# SW40VE "Sigma" sights ??



## swabby

Hay Guys,
I have a sigma 40ve, that I can't seem to get the sights figured out on!
I've owned this pistol about a year now, and I love the way it shots, however I'm not so happy with the sights. Here is my problem:
The front sight is fixed (ie riveted to the slide, no adjustment)
The rear sight is adjustable for windage (right to left), but not for elevation (no adjustment). 
It shots about a foot low at 20 yards, I have learned to compensate for the sight picture while I'm shooting, but I'm not comfortable using as my main CCW weapon. I've had several of my buddies shot it, with the same result! I think that there must be some good quality aftermarket sights that I can install, just not sure where to look!
Any questions/comments would be appreciated! Joe


----------



## Ptarmigan

I can't really offer you much advice with regards to adjusting your sights, but I feel the need to point out that should you ever shoot anyone at a distance of 20 yards you will most likely be in a lot of trouble. Anything over 7 yards will most likely be questioned in terms of need for self defense.


----------



## Dsig1

I've shot a few Sigma's and they all shot a bit low. I shot mostly from 15 yards and at that distance, the sight picture was dead straight on the white dot of the front sight. You are taught to keep the sight picture straight even at 6 O'clock with the target object sitting on top. With the Sigma, I always covered the target object. You could file the front sight a bit, cover the current dot in black paint and add a new white dot on top of it but I agree with Ptarmigan's post that you should practice under 20 yards and the difference will not be as magnified.


----------



## DevilsJohnson

A Sigma's sites are set up like any combat guns sights. There's three dots. Put them in a row and that's where the rounds go. No "floating" the target or any of the stuff you do with a target gun. Sigma is a no frills gun that shoots really well for the money. I had one and it was spot on up to 30 yards. You shouldn't have to move the rear site but you can if you think you need to. The front site is tenon mounted so it can also be changed if needed or you just wanna put some night sites on it.


----------



## TheReaper

I shot my Sigma 40 at the range today and had no problems with the sights but the trigger is a little hard to get used too after shooting a M&P.


----------



## bompa

You didn't state just what you were shooting for ammo..To change point of impact you could change to a different bullet weight..If you were using 115gr try 125's or even 147's..Even a different brand might make a difference..
As for sights I believe any front sight made for a Glock would work,you just have to figure out what height to order..For a gun that shoots low 
you would need a lower front sight or a higher rear sight..


----------



## Deltaboy1984

Try different ammo and all the CCL shooting I have down was at 3,7 and 15 yards. 

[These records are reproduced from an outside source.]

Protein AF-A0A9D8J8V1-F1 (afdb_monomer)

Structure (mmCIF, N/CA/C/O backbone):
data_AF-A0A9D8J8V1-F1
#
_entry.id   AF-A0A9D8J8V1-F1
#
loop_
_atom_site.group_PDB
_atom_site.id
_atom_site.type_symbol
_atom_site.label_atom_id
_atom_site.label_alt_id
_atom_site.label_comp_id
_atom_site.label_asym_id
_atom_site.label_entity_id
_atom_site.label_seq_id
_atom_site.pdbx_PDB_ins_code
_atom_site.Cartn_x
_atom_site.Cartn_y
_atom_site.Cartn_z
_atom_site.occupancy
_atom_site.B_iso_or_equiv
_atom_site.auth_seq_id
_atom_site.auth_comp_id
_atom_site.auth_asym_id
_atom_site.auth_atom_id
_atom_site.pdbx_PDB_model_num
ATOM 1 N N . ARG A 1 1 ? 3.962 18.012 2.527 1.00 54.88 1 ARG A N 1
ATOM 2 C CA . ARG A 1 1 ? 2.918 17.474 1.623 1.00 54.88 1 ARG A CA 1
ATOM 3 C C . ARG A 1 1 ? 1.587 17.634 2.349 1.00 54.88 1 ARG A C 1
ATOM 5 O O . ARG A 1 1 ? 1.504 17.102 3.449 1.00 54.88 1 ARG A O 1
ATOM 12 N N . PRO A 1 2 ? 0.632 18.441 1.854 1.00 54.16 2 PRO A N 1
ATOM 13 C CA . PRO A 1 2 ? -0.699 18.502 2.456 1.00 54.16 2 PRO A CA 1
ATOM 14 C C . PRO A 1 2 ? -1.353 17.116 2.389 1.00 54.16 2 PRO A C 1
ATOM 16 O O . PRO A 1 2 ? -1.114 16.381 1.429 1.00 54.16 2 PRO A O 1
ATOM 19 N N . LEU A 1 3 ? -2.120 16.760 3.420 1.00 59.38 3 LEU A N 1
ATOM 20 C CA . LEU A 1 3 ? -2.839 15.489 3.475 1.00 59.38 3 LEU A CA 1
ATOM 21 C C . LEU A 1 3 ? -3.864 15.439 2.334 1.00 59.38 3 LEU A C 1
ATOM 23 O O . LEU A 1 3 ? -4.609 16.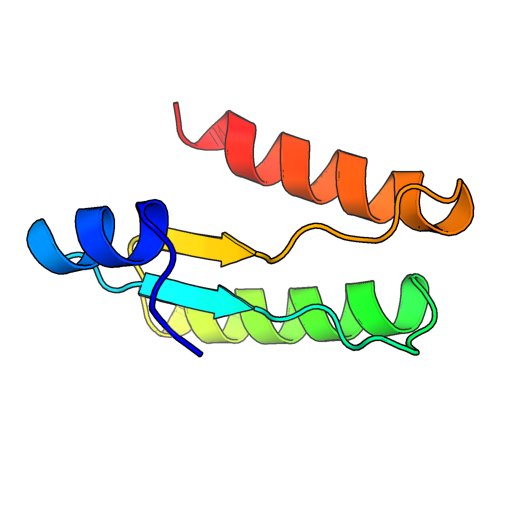395 2.115 1.00 59.38 3 LEU A O 1
ATOM 27 N N . SER A 1 4 ? -3.915 14.323 1.613 1.00 70.50 4 SER A N 1
ATOM 28 C CA . SER A 1 4 ? -4.981 14.025 0.658 1.00 70.50 4 SER A CA 1
ATOM 29 C C . SER A 1 4 ? -6.355 14.090 1.346 1.00 70.50 4 SER A C 1
ATOM 31 O O . SER A 1 4 ? -6.477 13.857 2.554 1.00 70.50 4 SER A O 1
ATOM 33 N N . SER A 1 5 ? -7.423 14.363 0.586 1.00 68.94 5 SER A N 1
ATOM 34 C CA . SER A 1 5 ? -8.806 14.336 1.097 1.00 68.94 5 SER A CA 1
ATOM 35 C C . SER A 1 5 ? -9.130 13.003 1.797 1.00 68.94 5 SER A C 1
ATOM 37 O O . SER A 1 5 ? -9.763 12.991 2.853 1.00 68.94 5 SER A O 1
ATOM 39 N N . ALA A 1 6 ? -8.598 11.889 1.279 1.00 68.69 6 ALA A N 1
ATOM 40 C CA . ALA A 1 6 ? -8.756 10.563 1.876 1.00 68.69 6 ALA A CA 1
ATOM 41 C C . ALA A 1 6 ? -8.006 10.402 3.212 1.00 68.69 6 ALA A C 1
ATOM 43 O O . ALA A 1 6 ? -8.547 9.801 4.142 1.00 68.69 6 ALA A O 1
ATOM 44 N N . GLU A 1 7 ? -6.793 10.958 3.325 1.00 71.88 7 GLU A N 1
ATOM 45 C CA . GLU A 1 7 ? -6.021 10.970 4.577 1.00 71.88 7 GLU A CA 1
ATOM 46 C C . GLU A 1 7 ? -6.761 11.784 5.640 1.00 71.88 7 GLU A C 1
ATOM 48 O O . GLU A 1 7 ? -6.987 11.300 6.747 1.00 71.88 7 GLU A O 1
ATOM 53 N N . THR A 1 8 ? -7.226 12.980 5.273 1.00 69.06 8 THR A N 1
ATOM 54 C CA . THR A 1 8 ? -7.976 13.874 6.167 1.00 69.06 8 THR A CA 1
ATOM 55 C C . THR A 1 8 ? -9.262 13.219 6.671 1.00 69.06 8 THR A C 1
ATOM 57 O O . THR A 1 8 ? -9.550 13.257 7.865 1.00 69.06 8 THR A O 1
ATOM 60 N N . ALA A 1 9 ? -10.021 12.564 5.788 1.00 70.94 9 ALA A N 1
ATOM 61 C CA . ALA A 1 9 ? -11.279 11.919 6.151 1.00 70.94 9 ALA A CA 1
ATOM 62 C C . ALA A 1 9 ? -11.087 10.713 7.085 1.00 70.94 9 ALA A C 1
ATOM 64 O O . ALA A 1 9 ? -11.899 10.497 7.981 1.00 70.94 9 ALA A O 1
ATOM 65 N N . ALA A 1 10 ? -10.036 9.915 6.884 1.00 72.12 10 ALA A N 1
ATOM 66 C CA . ALA A 1 10 ? -9.759 8.763 7.736 1.00 72.12 10 ALA A CA 1
ATOM 67 C C . ALA A 1 10 ? -9.209 9.186 9.110 1.00 72.12 10 ALA A C 1
ATOM 69 O O . ALA A 1 10 ? -9.674 8.680 10.132 1.00 72.12 10 ALA A O 1
ATOM 70 N N . VAL A 1 11 ? -8.337 10.198 9.160 1.00 66.12 11 VAL A N 1
ATOM 71 C CA . VAL A 1 11 ? -7.888 10.800 10.428 1.00 66.12 11 VAL A CA 1
ATOM 72 C C . VAL A 1 11 ? -9.061 11.416 11.200 1.00 66.12 11 VAL A C 1
ATOM 74 O O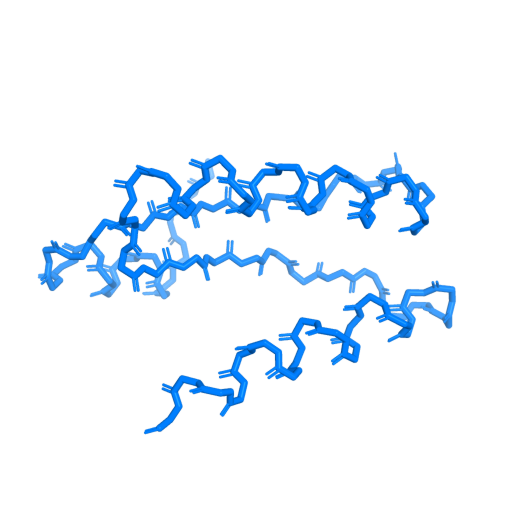 . VAL A 1 11 ? -9.171 11.205 12.405 1.00 66.12 11 VAL A O 1
ATOM 77 N N . ALA A 1 12 ? -9.989 12.103 10.522 1.00 68.19 12 ALA A N 1
ATOM 78 C CA . ALA A 1 12 ? -11.183 12.676 11.151 1.00 68.19 12 ALA A CA 1
ATOM 79 C C . ALA A 1 12 ? -12.120 11.621 11.775 1.00 68.19 12 ALA A C 1
ATOM 81 O O . ALA A 1 12 ? -12.853 11.932 12.710 1.00 68.19 12 ALA A O 1
ATOM 82 N N . ARG A 1 13 ? -12.079 10.369 11.295 1.00 72.69 13 ARG A N 1
ATOM 83 C CA . ARG A 1 13 ? -12.814 9.227 11.870 1.00 72.69 13 ARG A CA 1
ATOM 84 C C . ARG A 1 13 ? -12.047 8.503 12.986 1.00 72.69 13 ARG A C 1
ATOM 86 O O . ARG A 1 13 ? -12.518 7.481 13.475 1.00 72.69 13 ARG A O 1
ATOM 93 N N . GLY A 1 14 ? -10.877 9.008 13.389 1.00 70.94 14 GLY A N 1
ATOM 94 C CA . GLY A 1 14 ? -10.016 8.376 14.393 1.00 70.94 14 GLY A CA 1
ATOM 95 C C . GLY A 1 14 ? -9.309 7.112 13.895 1.00 70.94 14 GLY A C 1
ATOM 96 O O . GLY A 1 14 ? -8.803 6.332 14.702 1.00 70.94 14 GLY A O 1
ATOM 97 N N . GLU A 1 15 ? -9.274 6.877 12.580 1.00 80.69 15 GLU A N 1
ATOM 98 C CA . G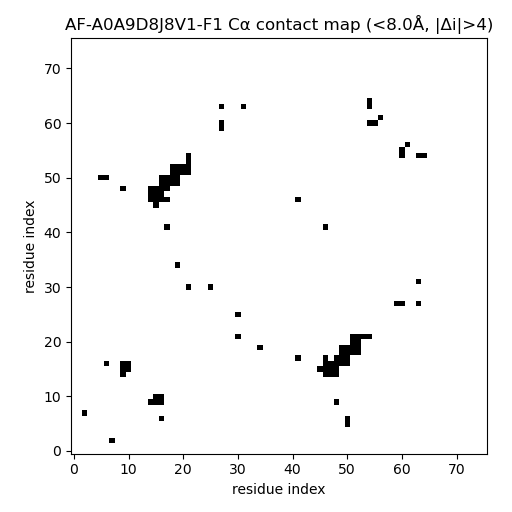LU A 1 15 ? -8.627 5.701 12.003 1.00 80.69 15 GLU A CA 1
ATOM 99 C C . GLU A 1 15 ? -7.100 5.845 12.049 1.00 80.69 15 GLU A C 1
ATOM 101 O O . GLU A 1 15 ? -6.542 6.917 11.800 1.00 80.69 15 GLU A O 1
ATOM 106 N N . ARG A 1 16 ? -6.395 4.738 12.306 1.00 76.81 16 ARG A N 1
ATOM 107 C CA . ARG A 1 16 ? -4.936 4.706 12.147 1.00 76.81 16 ARG A CA 1
ATOM 108 C C . ARG A 1 16 ? -4.605 4.516 10.677 1.00 76.81 16 ARG A C 1
ATOM 110 O O . ARG A 1 16 ? -4.790 3.421 10.147 1.00 76.81 16 ARG A O 1
ATOM 117 N N . VAL A 1 17 ? -4.137 5.589 10.048 1.00 79.19 17 VAL A N 1
ATOM 118 C CA . VAL A 1 17 ? -3.826 5.644 8.618 1.00 79.19 17 VAL A CA 1
ATOM 119 C C . VAL A 1 17 ? -2.321 5.616 8.406 1.00 79.19 17 VAL A C 1
ATOM 121 O O . VAL A 1 17 ? -1.584 6.332 9.082 1.00 79.19 17 VAL A O 1
ATOM 124 N N . ALA A 1 18 ? -1.869 4.815 7.447 1.00 82.81 18 ALA A N 1
ATOM 125 C CA . ALA A 1 18 ? -0.494 4.845 6.966 1.00 82.81 18 ALA A CA 1
ATOM 126 C C . ALA A 1 18 ? -0.449 5.165 5.473 1.00 82.81 18 ALA A C 1
ATOM 128 O O . ALA A 1 18 ? -1.292 4.685 4.713 1.00 82.81 18 ALA A O 1
ATOM 129 N N . THR A 1 19 ? 0.558 5.935 5.065 1.00 81.06 19 THR A N 1
ATOM 130 C CA . THR A 1 19 ? 0.702 6.401 3.683 1.00 81.06 19 THR A CA 1
ATOM 131 C C . THR A 1 19 ? 1.977 5.864 3.064 1.00 81.06 19 THR A C 1
ATOM 133 O O . THR A 1 19 ? 3.059 6.013 3.631 1.00 81.06 19 THR A O 1
ATOM 136 N N . LEU A 1 20 ? 1.850 5.260 1.884 1.00 82.50 20 LEU A N 1
ATOM 137 C CA . LEU A 1 20 ? 2.962 4.715 1.111 1.00 82.50 20 LEU A CA 1
ATOM 138 C C . LEU A 1 20 ? 3.159 5.543 -0.154 1.00 82.50 20 LE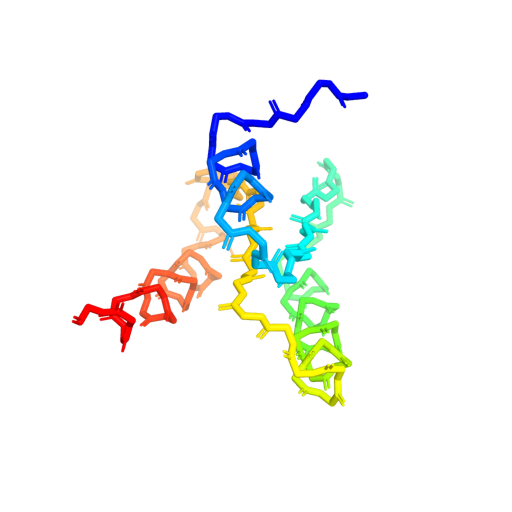U A C 1
ATOM 140 O O . LEU A 1 20 ? 2.327 5.518 -1.061 1.00 82.50 20 LEU A O 1
ATOM 144 N N . ALA A 1 21 ? 4.260 6.291 -0.197 1.00 78.50 21 ALA A N 1
ATOM 145 C CA . ALA A 1 21 ? 4.634 7.083 -1.362 1.00 78.50 21 ALA A CA 1
ATOM 146 C C . ALA A 1 21 ? 5.256 6.198 -2.451 1.00 78.50 21 ALA A C 1
ATOM 148 O O . ALA A 1 21 ? 5.993 5.253 -2.153 1.00 78.50 21 ALA A O 1
ATOM 149 N N . CYS A 1 22 ? 4.993 6.529 -3.715 1.00 73.12 22 CYS A N 1
ATOM 150 C CA . CYS A 1 22 ? 5.699 5.934 -4.846 1.00 73.12 22 CYS A CA 1
ATOM 151 C C . CYS A 1 22 ? 6.940 6.787 -5.151 1.00 73.12 22 CYS A C 1
ATOM 153 O O . CYS A 1 22 ? 6.783 7.955 -5.512 1.00 73.12 22 CYS A O 1
ATOM 155 N N . PRO A 1 23 ? 8.175 6.265 -5.012 1.00 69.44 23 PRO A N 1
ATOM 156 C CA . PRO A 1 23 ? 9.360 7.014 -5.408 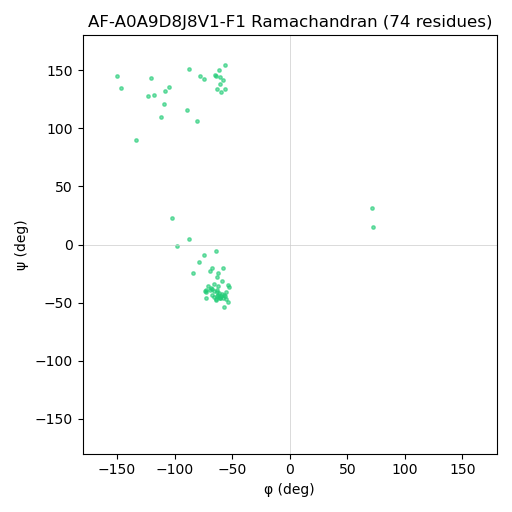1.00 69.44 23 PRO A CA 1
ATOM 157 C C . PRO A 1 23 ? 9.341 7.270 -6.926 1.00 69.44 23 PRO A C 1
ATOM 159 O O . PRO A 1 23 ? 8.919 6.390 -7.680 1.00 69.44 23 PRO A O 1
ATOM 162 N N . PRO A 1 24 ? 9.837 8.428 -7.401 1.00 59.81 24 PRO A N 1
ATOM 163 C CA . PRO A 1 24 ? 9.793 8.792 -8.821 1.00 59.81 24 PRO A CA 1
ATOM 164 C C . PRO A 1 24 ? 10.689 7.917 -9.715 1.00 59.81 24 PRO A C 1
ATOM 166 O O . PRO A 1 24 ? 10.475 7.857 -10.921 1.00 59.81 24 PRO A O 1
ATOM 169 N N . ILE A 1 25 ? 11.686 7.233 -9.142 1.00 59.53 25 ILE A N 1
ATOM 170 C CA . ILE A 1 25 ? 12.601 6.329 -9.849 1.00 59.53 25 ILE A CA 1
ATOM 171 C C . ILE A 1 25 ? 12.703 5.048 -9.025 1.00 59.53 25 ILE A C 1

Use a two hand grip with the Sigma's stiff trigger some people pull the muzzle down while pulling the trigger.


----------



## TOF

Check your sights by shooting from a sand bag rest or have someone at your range that is an experienced shooter test it. If you are convinced the sights are your problem rather than yourself then give Smith & Wesson a call. Their warranty support is excellent and they will fix it for free.

The gun should not hit 12 inches below point of aim at 50 yards out much less 20.

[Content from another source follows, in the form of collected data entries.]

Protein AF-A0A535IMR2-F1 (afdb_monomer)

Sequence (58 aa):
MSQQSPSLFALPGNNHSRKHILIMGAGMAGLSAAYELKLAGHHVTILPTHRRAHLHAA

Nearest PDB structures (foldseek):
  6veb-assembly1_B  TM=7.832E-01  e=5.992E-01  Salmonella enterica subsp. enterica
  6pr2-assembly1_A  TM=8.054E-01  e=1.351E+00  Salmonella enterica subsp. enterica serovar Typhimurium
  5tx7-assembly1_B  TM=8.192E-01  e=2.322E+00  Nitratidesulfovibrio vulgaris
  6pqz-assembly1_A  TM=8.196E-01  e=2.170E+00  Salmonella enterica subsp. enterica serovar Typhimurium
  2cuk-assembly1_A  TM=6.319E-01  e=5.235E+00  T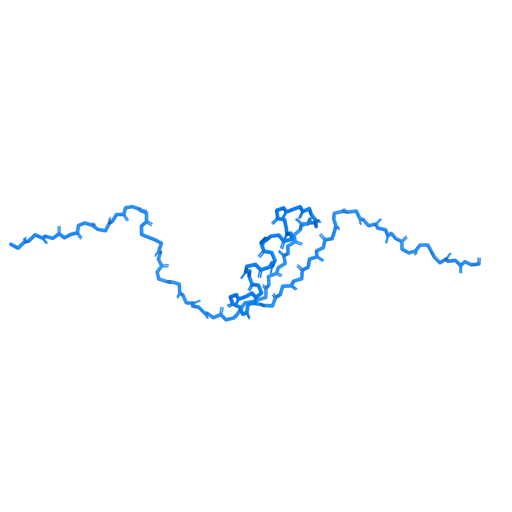hermus thermophilus HB8

Solvent-accessible surface area (backbone atoms only — not comparable to full-atom values): 3951 Å² total; per-residue (Å²): 136,83,82,79,74,81,57,94,80,65,73,74,83,76,79,87,65,75,47,82,45,81,39,83,31,73,48,74,68,40,50,51,52,46,50,55,42,44,74,74,58,30,49,74,46,77,43,60,80,68,82,79,70,81,70,79,87,124

Mean predicted aligned error: 12.21 Å

Foldseek 3Di:
DDDDDDPPPPDPDDPLDAEEEEFEADDPVSVVVVVVSVVSVHHYDYDHNDDPPPPPPD

Structure (mmCIF, N/CA/C/O backbone):
data_AF-A0A535IMR2-F1
#
_entry.id   AF-A0A535IMR2-F1
#
loop_
_atom_site.group_PDB
_atom_site.id
_atom_site.type_symbol
_atom_site.label_atom_id
_atom_site.label_alt_id
_atom_site.label_comp_id
_atom_site.label_asym_id
_atom_site.label_entity_id
_atom_site.label_seq_id
_atom_site.pdbx_PDB_ins_code
_atom_site.Cartn_x
_atom_site.Cartn_y
_atom_site.Cartn_z
_atom_site.occupancy
_atom_site.B_iso_or_equiv
_atom_site.auth_seq_id
_atom_site.auth_comp_id
_atom_site.auth_asym_id
_atom_site.auth_atom_id
_atom_site.pdbx_PDB_model_num
ATOM 1 N N . MET A 1 1 ? -5.003 31.272 35.152 1.00 48.59 1 MET A N 1
ATOM 2 C CA . MET A 1 1 ? -5.788 30.703 34.034 1.00 48.59 1 MET A CA 1
ATOM 3 C C . MET A 1 1 ? -4.908 30.738 32.795 1.00 48.59 1 MET A C 1
ATOM 5 O O . MET A 1 1 ? -4.831 31.767 32.140 1.00 48.59 1 MET A O 1
ATOM 9 N N . SER A 1 2 ? -4.153 29.667 32.551 1.00 49.25 2 SER A N 1
ATOM 10 C CA . SER A 1 2 ? -3.183 29.587 31.452 1.00 49.25 2 SER A CA 1
ATOM 11 C C . SER A 1 2 ? -3.889 29.019 30.223 1.00 49.25 2 SER A C 1
ATOM 13 O O . SER A 1 2 ? -4.208 27.833 30.198 1.00 49.25 2 SER A O 1
ATOM 15 N N . GLN A 1 3 ? -4.204 29.864 29.239 1.00 55.19 3 GLN A N 1
ATOM 16 C CA . GLN A 1 3 ? -4.728 29.397 27.956 1.00 55.19 3 GLN A CA 1
ATOM 17 C C . GLN A 1 3 ? -3.609 28.696 27.184 1.00 55.19 3 GLN A C 1
ATOM 19 O O . GLN A 1 3 ? -2.574 29.293 26.898 1.00 55.19 3 GLN A O 1
ATOM 24 N N . GLN A 1 4 ? -3.814 27.418 26.880 1.00 56.03 4 GLN A N 1
ATOM 25 C CA . GLN A 1 4 ? -2.883 26.610 26.107 1.00 56.03 4 GLN A CA 1
ATOM 26 C C . GLN A 1 4 ? -3.122 26.892 24.620 1.00 56.03 4 GLN A C 1
ATOM 28 O O . GLN A 1 4 ? -4.136 26.481 24.059 1.00 56.03 4 GLN A O 1
ATOM 33 N N . SER A 1 5 ? -2.212 27.641 23.997 1.00 55.16 5 SER A N 1
ATOM 34 C CA . SER A 1 5 ? -2.213 27.897 22.555 1.00 55.16 5 SER A CA 1
ATOM 35 C C . SER A 1 5 ? -2.188 26.564 21.793 1.00 55.16 5 SER A C 1
ATOM 37 O O . SER A 1 5 ? -1.308 25.746 22.079 1.00 55.16 5 SER A O 1
ATOM 39 N N . PRO A 1 6 ? -3.098 26.304 20.833 1.00 60.22 6 PRO A N 1
ATOM 40 C CA . PRO A 1 6 ? -2.981 25.123 19.989 1.00 60.22 6 PRO A CA 1
ATOM 41 C C . PRO A 1 6 ? -1.663 25.226 19.217 1.00 60.22 6 PRO A C 1
ATOM 43 O O . PRO A 1 6 ? -1.400 26.221 18.540 1.00 60.22 6 PRO A O 1
ATOM 46 N N . SER A 1 7 ? -0.793 24.229 19.381 1.00 69.75 7 SER A N 1
ATOM 47 C CA . SER A 1 7 ? 0.454 24.166 18.630 1.00 69.75 7 SER A CA 1
ATOM 48 C C . SER A 1 7 ? 0.121 24.110 17.140 1.00 69.75 7 S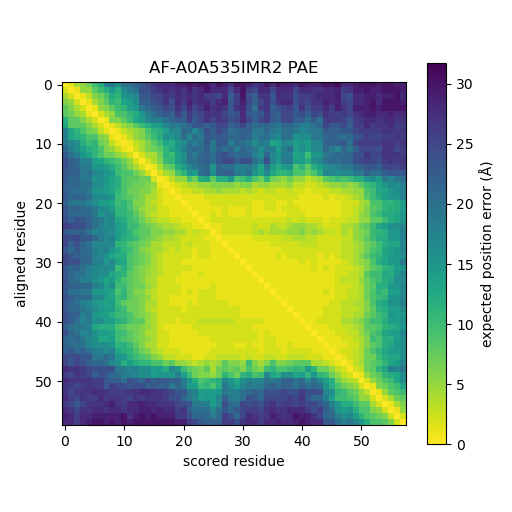ER A C 1
ATOM 50 O O . SER A 1 7 ? -0.796 23.406 16.725 1.00 69.75 7 SER A O 1
ATOM 52 N N . LEU A 1 8 ? 0.881 24.838 16.321 1.00 66.00 8 LEU A N 1
ATOM 53 C CA . LEU A 1 8 ? 0.724 24.875 14.859 1.00 66.00 8 LEU A CA 1
ATOM 54 C C . LEU A 1 8 ? 0.764 23.471 14.209 1.00 66.00 8 LEU A C 1
ATOM 56 O O . LEU A 1 8 ? 0.314 23.285 13.086 1.00 66.00 8 LEU A O 1
ATOM 60 N N . PHE A 1 9 ? 1.280 22.479 14.940 1.00 66.50 9 PHE A N 1
ATOM 61 C CA . PHE A 1 9 ? 1.381 21.073 14.556 1.00 66.50 9 PHE A CA 1
ATOM 62 C C . PHE A 1 9 ? 0.190 20.204 14.983 1.00 66.50 9 PHE A C 1
ATOM 64 O O . PHE A 1 9 ? 0.215 18.992 14.768 1.00 66.50 9 PHE A O 1
ATOM 71 N N . ALA A 1 10 ? -0.845 20.777 15.599 1.00 63.53 10 ALA A N 1
ATOM 72 C CA . ALA A 1 10 ? -2.057 20.042 15.924 1.00 63.53 10 ALA A CA 1
ATOM 73 C C . ALA A 1 10 ? -2.788 19.673 14.624 1.00 63.53 10 ALA A C 1
ATOM 75 O O . ALA A 1 10 ? -3.420 20.509 13.980 1.00 63.53 10 ALA A O 1
ATOM 76 N N . LEU A 1 11 ? -2.676 18.4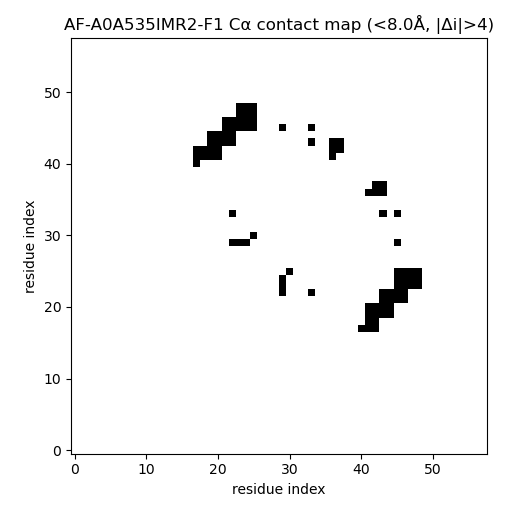06 14.223 1.00 64.19 11 LEU A N 1
ATOM 77 C CA . LEU A 1 11 ? -3.417 17.877 13.086 1.00 64.19 11 LEU A CA 1
ATOM 78 C C . LEU A 1 11 ? -4.920 17.952 13.413 1.00 64.19 11 LEU A C 1
ATOM 80 O O . LEU A 1 11 ? -5.323 17.464 14.474 1.00 64.19 11 LEU A O 1
ATOM 84 N N . PRO A 1 12 ? -5.754 18.561 12.549 1.00 66.12 12 PRO A N 1
ATOM 85 C CA . PRO A 1 12 ? -7.190 18.648 12.779 1.00 66.12 12 PRO A CA 1
ATOM 86 C C . PRO A 1 12 ? -7.775 17.247 12.981 1.00 66.12 12 PRO A C 1
ATOM 88 O O . PRO A 1 12 ? -7.369 16.294 12.312 1.00 66.12 12 PRO A O 1
ATOM 91 N N . GLY A 1 13 ? -8.707 17.139 13.935 1.00 59.78 13 GLY A N 1
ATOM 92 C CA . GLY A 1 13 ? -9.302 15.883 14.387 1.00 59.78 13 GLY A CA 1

Keep practicing at 20 yards, it will make you a better shot at 7. 

Shooting paper at 20 yards does not have to be justified and if someone is shooting at me while either they or I am trying to get away and pass the 7 yard mark, I will keep shooting.

FWIW I frequently shoot at 12" x 14" targets as far out as 40 to 50 yards with my M&P40. I do not have to use Kentucky windage and still hit them.

Good luck

PS: Please dont put Glock parts on a S&W that is sacrilege.


----------



## Deltaboy1984

TOF said:


> Check your sights by shooting from a sand bag rest or have someone at your range that is an experienced shooter test it. If you are convinced the sights are your problem rather than yourself then give Smith & Wesson a call. Their warranty support is excellent and they will fix it for free.
> 
> The gun should not hit 12 inches below point of aim at 50 yards out much less 20.
> 
> Keep practicing at 20 yards, it will make you a better shot at 7.
> 
> Shooting paper at 20 yards does not have to be justified and if someone is shooting at me while either they or I am trying to get away and pass the 7 yard mark, I will keep shooting.
> 
> FWIW I frequently shoot at 12" x 14" targets as far out as 40 to 50 yards with my M&P40. I do not have to use Kentucky windage and still hit them.
> 
> Good luck
> 
> PS: Please dont put Glock parts on a S&W that is sacrilege.


Amen!:smt033


----------